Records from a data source
==============================
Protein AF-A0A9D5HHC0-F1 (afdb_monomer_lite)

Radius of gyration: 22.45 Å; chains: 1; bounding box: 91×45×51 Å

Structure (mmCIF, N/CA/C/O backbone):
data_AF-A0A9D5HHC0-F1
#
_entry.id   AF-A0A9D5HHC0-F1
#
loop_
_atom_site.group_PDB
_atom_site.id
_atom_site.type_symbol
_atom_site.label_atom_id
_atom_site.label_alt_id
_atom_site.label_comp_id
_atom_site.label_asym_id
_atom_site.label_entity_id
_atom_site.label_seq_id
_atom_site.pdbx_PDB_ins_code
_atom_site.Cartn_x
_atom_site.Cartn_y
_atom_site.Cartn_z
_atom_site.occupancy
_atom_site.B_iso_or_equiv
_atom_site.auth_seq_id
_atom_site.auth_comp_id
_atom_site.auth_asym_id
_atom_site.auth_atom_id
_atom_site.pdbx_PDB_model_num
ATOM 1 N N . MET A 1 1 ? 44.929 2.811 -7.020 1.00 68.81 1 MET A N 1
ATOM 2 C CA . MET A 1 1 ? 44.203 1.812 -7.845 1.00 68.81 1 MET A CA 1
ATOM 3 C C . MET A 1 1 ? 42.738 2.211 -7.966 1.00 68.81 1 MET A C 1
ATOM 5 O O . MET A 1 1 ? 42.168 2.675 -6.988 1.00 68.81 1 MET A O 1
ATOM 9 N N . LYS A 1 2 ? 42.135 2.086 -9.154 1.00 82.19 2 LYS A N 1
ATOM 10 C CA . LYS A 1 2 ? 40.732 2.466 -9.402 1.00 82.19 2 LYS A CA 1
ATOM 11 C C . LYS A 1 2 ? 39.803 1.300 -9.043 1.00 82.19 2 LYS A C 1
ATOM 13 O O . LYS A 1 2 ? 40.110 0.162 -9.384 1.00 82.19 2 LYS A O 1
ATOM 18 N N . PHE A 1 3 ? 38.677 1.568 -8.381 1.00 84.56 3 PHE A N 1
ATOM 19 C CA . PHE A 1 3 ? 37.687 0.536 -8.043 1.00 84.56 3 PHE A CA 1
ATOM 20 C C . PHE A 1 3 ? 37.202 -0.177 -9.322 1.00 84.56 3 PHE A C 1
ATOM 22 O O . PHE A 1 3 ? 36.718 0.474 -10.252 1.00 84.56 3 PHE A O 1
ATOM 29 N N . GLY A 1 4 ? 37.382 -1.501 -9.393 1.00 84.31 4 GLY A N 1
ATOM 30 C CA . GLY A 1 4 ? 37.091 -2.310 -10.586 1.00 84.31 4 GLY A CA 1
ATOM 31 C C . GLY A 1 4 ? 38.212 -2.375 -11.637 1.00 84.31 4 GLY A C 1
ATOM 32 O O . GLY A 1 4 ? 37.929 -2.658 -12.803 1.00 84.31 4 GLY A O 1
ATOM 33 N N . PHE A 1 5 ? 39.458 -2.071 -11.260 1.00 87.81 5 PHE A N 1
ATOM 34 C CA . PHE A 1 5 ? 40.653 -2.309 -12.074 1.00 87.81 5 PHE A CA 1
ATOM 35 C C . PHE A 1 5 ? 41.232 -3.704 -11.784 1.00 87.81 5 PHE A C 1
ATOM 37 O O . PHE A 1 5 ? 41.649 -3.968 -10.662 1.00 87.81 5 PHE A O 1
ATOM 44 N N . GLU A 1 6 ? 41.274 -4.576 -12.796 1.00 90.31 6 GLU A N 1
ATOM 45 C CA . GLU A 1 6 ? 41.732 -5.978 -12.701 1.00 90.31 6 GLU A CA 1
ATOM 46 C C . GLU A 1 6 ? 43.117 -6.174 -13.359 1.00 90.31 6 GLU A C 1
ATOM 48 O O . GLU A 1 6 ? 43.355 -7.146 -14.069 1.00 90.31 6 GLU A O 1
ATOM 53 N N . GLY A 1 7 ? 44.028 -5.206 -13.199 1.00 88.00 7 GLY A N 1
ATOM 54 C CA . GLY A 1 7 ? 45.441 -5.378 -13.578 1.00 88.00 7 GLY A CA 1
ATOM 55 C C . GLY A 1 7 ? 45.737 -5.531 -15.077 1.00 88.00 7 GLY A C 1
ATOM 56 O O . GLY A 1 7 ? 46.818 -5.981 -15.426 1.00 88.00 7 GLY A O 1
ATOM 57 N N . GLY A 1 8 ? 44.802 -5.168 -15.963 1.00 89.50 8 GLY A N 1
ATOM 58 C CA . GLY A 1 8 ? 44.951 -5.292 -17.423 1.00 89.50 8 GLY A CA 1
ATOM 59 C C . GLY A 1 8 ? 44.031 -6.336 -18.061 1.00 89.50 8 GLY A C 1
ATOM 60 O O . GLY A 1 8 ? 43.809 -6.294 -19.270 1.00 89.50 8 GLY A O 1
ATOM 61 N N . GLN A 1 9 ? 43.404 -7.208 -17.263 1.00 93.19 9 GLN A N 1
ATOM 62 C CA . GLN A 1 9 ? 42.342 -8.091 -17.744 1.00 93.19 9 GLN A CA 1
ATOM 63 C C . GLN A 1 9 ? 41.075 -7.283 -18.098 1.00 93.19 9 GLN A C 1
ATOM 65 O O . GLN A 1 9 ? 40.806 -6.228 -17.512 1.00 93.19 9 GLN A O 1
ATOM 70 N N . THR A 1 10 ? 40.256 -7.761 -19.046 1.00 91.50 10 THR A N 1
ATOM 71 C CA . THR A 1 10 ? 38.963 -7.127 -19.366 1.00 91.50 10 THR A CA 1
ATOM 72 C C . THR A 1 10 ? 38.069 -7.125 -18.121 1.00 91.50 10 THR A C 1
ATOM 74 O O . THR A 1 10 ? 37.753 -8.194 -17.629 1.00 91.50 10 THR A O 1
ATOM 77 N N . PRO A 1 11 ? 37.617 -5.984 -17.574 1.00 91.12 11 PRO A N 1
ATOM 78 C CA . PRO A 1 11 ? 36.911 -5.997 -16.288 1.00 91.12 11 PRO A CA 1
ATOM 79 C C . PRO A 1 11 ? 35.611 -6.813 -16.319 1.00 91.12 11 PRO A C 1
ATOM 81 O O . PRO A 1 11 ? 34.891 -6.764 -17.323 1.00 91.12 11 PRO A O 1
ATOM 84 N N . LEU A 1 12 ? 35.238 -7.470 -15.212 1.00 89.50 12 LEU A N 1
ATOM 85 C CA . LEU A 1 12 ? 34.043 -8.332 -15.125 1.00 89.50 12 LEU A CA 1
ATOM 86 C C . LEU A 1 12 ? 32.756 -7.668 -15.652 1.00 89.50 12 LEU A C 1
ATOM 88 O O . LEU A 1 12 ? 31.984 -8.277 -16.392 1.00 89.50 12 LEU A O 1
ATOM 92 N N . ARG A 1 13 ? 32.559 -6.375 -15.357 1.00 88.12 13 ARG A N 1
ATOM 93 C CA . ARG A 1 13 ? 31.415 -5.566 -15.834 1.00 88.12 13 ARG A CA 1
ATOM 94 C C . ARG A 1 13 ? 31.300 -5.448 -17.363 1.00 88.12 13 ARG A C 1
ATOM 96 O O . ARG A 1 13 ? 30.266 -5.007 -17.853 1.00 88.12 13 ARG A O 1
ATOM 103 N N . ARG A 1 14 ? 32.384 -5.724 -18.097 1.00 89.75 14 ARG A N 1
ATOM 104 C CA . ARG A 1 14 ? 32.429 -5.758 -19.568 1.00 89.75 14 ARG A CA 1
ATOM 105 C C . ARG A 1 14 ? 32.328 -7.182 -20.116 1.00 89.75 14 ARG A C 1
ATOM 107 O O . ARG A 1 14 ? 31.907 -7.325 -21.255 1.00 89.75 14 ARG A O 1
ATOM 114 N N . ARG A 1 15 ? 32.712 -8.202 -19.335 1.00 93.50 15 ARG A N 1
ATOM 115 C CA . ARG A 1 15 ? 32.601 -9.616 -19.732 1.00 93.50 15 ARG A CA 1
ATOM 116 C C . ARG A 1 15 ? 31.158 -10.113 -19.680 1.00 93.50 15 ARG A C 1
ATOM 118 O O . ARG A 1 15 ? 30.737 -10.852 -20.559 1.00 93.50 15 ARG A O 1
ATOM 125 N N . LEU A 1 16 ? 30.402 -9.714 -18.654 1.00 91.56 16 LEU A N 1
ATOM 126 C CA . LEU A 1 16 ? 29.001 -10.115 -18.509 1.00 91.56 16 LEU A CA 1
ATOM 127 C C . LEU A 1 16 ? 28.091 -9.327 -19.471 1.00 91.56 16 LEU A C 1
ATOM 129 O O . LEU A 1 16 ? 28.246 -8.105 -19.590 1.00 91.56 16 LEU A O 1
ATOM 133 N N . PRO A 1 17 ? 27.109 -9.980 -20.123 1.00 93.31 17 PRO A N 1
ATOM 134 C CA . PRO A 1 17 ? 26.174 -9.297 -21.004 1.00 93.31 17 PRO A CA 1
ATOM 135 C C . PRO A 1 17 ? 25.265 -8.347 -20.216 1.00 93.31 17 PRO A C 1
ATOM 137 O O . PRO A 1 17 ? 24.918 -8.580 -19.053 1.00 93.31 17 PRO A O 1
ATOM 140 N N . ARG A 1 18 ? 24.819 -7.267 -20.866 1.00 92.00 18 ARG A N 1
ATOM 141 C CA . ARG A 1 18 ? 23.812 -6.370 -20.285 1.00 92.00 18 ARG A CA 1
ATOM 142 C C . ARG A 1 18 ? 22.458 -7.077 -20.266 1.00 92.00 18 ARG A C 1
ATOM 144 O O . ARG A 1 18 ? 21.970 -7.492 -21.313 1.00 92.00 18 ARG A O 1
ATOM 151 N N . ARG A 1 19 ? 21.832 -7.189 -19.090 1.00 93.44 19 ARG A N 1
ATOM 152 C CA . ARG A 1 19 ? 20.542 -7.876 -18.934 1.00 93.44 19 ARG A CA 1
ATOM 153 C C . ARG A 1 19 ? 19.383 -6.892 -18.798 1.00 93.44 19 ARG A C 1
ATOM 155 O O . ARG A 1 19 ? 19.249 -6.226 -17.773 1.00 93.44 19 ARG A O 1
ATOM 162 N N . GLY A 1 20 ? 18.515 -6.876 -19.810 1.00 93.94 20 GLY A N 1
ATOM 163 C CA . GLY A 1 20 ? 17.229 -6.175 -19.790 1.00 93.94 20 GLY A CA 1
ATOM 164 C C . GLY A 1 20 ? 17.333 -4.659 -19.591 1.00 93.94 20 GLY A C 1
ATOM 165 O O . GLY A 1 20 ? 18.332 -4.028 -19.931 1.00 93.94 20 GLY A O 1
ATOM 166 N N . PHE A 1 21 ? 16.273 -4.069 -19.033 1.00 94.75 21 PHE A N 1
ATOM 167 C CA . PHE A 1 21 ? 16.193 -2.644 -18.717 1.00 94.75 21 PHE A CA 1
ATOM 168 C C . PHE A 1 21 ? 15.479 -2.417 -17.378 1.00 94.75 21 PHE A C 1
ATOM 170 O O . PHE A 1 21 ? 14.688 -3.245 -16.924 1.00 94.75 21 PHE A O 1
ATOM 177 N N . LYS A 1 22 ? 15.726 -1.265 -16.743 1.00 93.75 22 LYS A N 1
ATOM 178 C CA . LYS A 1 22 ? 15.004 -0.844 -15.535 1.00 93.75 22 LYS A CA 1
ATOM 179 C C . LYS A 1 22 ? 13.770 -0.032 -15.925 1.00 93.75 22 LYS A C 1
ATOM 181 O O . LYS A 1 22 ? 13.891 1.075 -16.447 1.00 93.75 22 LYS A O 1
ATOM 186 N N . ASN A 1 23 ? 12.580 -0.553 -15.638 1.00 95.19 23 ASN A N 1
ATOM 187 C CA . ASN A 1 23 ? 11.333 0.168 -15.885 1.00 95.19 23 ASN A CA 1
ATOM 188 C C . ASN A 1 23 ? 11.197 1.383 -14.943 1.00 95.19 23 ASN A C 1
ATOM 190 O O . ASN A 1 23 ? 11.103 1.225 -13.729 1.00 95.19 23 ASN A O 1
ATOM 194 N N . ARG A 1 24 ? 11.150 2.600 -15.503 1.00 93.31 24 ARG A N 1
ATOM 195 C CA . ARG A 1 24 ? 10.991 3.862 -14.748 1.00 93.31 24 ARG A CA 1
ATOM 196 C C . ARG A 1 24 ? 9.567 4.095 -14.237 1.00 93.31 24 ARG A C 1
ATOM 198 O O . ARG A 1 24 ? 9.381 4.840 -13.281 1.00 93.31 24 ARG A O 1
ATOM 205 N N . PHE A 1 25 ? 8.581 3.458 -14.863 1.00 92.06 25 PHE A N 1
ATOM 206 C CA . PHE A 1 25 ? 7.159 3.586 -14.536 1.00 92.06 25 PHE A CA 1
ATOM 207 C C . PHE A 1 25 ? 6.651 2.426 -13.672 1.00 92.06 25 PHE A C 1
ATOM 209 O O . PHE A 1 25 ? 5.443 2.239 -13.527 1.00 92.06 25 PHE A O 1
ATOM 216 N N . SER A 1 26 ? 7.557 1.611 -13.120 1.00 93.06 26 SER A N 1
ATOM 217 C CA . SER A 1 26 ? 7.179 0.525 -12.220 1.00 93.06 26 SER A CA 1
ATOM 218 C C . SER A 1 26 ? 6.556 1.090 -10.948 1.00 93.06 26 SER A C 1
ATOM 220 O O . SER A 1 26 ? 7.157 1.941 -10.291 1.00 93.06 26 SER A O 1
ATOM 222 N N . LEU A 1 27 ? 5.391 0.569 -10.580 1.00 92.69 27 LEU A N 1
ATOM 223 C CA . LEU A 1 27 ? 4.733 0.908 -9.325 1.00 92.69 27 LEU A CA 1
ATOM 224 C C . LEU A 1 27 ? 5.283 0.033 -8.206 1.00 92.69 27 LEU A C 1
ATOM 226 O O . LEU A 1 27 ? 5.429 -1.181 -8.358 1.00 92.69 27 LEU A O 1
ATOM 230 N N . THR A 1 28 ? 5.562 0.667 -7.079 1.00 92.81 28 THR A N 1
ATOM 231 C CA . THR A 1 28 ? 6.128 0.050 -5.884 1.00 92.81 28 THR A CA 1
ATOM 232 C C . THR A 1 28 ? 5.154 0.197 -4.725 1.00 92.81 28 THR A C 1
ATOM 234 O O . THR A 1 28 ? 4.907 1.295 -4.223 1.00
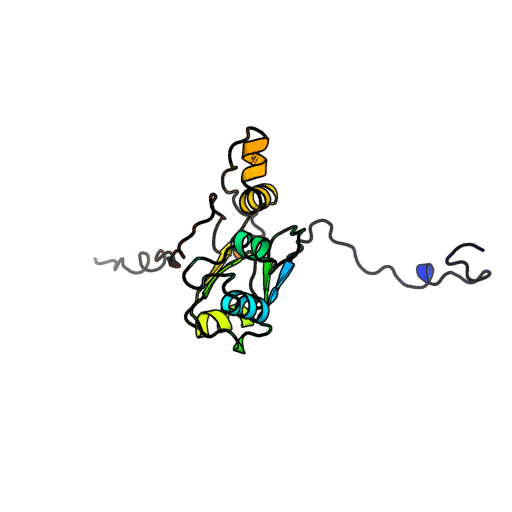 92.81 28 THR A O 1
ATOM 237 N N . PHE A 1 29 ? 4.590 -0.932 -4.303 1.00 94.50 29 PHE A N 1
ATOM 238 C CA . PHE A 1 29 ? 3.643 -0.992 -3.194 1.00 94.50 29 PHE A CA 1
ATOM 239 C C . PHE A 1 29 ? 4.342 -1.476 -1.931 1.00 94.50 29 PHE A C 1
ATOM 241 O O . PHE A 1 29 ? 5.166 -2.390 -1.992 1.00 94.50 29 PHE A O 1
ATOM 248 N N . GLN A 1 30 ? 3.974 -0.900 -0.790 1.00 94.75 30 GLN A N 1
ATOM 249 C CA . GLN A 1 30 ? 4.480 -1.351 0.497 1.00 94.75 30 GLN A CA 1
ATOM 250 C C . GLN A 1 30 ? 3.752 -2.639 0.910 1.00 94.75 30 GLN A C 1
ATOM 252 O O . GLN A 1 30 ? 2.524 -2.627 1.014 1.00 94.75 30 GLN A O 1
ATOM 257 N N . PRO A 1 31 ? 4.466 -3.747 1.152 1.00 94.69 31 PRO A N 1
==============================
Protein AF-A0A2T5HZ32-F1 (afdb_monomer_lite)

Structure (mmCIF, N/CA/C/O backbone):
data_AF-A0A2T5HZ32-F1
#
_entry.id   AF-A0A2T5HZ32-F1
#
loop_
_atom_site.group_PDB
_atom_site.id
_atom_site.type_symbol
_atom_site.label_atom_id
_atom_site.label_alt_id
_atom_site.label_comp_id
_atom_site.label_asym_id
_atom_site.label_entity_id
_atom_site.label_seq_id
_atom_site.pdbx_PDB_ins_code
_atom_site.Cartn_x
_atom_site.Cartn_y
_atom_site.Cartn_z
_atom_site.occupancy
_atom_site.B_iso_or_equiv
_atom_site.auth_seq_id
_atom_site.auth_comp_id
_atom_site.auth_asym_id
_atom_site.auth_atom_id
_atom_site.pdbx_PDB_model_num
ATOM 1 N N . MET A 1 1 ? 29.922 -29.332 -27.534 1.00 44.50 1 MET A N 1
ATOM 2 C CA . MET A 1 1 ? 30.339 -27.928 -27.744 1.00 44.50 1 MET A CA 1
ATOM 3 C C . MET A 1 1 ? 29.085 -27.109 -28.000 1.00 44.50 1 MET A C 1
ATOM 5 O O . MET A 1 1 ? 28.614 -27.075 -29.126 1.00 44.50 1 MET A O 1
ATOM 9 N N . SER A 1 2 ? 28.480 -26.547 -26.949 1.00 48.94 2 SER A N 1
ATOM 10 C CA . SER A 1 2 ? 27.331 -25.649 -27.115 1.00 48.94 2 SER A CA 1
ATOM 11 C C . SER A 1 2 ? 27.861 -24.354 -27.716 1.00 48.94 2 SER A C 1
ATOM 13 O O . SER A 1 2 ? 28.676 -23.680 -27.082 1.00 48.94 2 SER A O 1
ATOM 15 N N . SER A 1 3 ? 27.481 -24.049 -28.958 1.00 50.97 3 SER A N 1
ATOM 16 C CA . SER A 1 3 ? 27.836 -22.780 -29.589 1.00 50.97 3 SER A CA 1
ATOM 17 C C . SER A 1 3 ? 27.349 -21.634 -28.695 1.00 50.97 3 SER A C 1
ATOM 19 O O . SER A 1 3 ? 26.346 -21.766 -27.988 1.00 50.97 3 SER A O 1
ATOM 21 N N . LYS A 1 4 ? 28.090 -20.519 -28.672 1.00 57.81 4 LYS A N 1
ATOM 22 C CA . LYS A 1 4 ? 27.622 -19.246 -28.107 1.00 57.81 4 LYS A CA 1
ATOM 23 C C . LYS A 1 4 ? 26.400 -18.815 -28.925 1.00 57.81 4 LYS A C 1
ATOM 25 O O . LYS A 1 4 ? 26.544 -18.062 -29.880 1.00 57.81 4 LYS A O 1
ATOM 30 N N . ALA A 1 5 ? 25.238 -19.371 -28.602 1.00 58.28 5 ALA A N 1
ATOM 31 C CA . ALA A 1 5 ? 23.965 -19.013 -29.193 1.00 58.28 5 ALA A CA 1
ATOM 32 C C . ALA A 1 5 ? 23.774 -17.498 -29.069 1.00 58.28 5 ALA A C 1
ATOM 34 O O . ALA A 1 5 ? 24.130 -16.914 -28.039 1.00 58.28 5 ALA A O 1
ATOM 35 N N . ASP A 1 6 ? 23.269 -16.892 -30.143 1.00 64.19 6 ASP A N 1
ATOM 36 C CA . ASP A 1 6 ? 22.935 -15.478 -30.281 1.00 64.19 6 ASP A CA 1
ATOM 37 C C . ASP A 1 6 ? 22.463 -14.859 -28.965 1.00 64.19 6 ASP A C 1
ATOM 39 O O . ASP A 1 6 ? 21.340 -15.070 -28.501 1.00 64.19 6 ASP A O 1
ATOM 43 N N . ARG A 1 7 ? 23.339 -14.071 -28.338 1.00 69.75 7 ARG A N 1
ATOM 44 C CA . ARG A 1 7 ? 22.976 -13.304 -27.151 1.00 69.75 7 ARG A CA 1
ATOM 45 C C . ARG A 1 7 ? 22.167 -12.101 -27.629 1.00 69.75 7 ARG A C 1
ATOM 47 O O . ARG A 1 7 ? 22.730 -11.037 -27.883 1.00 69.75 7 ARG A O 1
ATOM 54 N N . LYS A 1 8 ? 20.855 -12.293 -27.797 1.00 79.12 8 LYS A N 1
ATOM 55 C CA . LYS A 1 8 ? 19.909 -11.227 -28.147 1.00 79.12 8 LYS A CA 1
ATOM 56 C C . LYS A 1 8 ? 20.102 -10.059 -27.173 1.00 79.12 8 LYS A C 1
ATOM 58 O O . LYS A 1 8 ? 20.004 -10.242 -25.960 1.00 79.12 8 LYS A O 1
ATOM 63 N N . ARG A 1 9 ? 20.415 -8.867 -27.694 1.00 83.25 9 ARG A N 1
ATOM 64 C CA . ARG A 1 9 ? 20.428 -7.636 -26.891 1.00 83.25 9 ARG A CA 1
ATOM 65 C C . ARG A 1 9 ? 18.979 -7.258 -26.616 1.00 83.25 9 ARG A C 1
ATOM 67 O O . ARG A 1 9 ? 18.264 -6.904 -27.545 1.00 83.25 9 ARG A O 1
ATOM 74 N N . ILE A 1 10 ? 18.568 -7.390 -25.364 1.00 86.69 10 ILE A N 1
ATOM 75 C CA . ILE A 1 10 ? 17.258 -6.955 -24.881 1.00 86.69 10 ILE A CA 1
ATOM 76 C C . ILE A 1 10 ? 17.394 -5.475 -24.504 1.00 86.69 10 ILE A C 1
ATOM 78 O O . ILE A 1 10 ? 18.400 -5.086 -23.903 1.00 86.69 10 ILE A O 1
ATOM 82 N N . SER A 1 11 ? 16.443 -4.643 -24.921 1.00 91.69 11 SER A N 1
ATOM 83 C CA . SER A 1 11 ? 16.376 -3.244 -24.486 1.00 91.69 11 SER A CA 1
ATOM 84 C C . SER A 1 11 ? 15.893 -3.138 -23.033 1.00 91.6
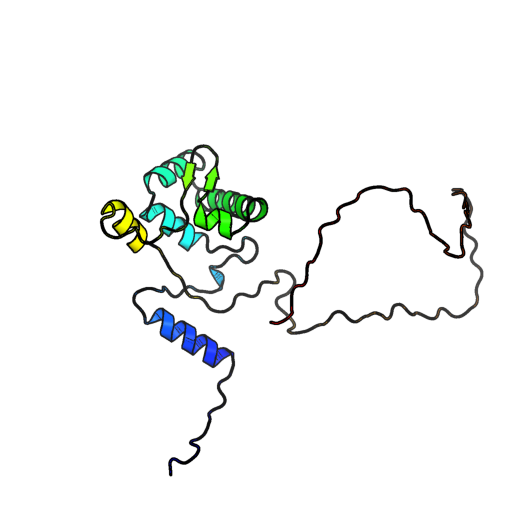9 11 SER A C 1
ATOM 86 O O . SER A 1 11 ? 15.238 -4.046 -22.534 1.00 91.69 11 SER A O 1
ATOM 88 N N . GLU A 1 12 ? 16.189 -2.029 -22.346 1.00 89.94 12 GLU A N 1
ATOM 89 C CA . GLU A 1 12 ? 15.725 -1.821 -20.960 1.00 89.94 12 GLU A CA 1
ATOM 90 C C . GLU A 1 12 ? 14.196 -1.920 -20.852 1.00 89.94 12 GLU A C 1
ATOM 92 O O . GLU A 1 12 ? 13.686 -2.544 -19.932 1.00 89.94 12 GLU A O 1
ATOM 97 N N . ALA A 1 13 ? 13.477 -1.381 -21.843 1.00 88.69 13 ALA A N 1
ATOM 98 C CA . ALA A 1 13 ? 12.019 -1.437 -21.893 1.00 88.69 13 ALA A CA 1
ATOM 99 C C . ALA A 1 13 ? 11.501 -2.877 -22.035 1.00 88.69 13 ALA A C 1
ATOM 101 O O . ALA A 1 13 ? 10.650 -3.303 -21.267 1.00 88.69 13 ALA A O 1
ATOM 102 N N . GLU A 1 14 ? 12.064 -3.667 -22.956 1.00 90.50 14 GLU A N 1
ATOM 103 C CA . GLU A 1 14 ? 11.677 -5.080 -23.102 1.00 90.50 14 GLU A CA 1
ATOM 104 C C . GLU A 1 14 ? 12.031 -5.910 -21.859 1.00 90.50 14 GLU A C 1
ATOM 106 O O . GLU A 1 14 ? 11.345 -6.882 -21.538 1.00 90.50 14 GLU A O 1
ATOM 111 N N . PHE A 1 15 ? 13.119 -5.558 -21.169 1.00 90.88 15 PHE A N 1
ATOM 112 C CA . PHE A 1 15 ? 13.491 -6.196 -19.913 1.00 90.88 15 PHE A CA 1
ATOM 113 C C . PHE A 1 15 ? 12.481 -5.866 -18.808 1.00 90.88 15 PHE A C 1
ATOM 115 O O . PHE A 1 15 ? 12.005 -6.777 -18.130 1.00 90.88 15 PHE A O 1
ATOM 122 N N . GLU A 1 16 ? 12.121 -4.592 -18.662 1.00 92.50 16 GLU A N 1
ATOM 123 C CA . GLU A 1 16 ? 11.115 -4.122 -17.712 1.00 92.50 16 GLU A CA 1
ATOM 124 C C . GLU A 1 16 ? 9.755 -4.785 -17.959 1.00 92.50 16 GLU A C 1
==============================
- _Problem statement_: Looking at the entries above, can you reproduce exactly the lines from the one that holds "Protein AF-A0A9D5HHC0-F1 (afdb_monomer_lite)" through the one that holds "ATOM 9 N N . LYS", and only those?

- _Exercise response_:
Protein AF-A0A9D5HHC0-F1 (afdb_monomer_lite)

Radius of gyration: 22.45 Å; chains: 1; bounding box: 91×45×51 Å

Structure (mmCIF, N/CA/C/O backbone):
data_AF-A0A9D5HHC0-F1
#
_entry.id   AF-A0A9D5HHC0-F1
#
loop_
_atom_site.group_PDB
_atom_site.id
_atom_site.type_symbol
_atom_site.label_atom_id
_atom_site.label_alt_id
_atom_site.label_comp_id
_atom_site.label_asym_id
_atom_site.label_entity_id
_atom_site.label_seq_id
_atom_site.pdbx_PDB_ins_code
_atom_site.Cartn_x
_atom_site.Cartn_y
_atom_site.Cartn_z
_atom_site.occupancy
_atom_site.B_iso_or_equiv
_atom_site.auth_seq_id
_atom_site.auth_comp_id
_atom_site.auth_asym_id
_atom_site.auth_atom_id
_atom_site.pdbx_PDB_model_num
ATOM 1 N N . MET A 1 1 ? 44.929 2.811 -7.020 1.00 68.81 1 MET A N 1
ATOM 2 C CA . MET A 1 1 ? 44.203 1.812 -7.845 1.00 68.81 1 MET A CA 1
ATOM 3 C C . MET A 1 1 ? 42.738 2.211 -7.966 1.00 68.81 1 MET A C 1
ATOM 5 O O . MET A 1 1 ? 42.168 2.675 -6.988 1.00 68.81 1 MET A O 1
ATOM 9 N N . LYS A 1 2 ? 42.135 2.086 -9.154 1.00 82.19 2 LYS A N 1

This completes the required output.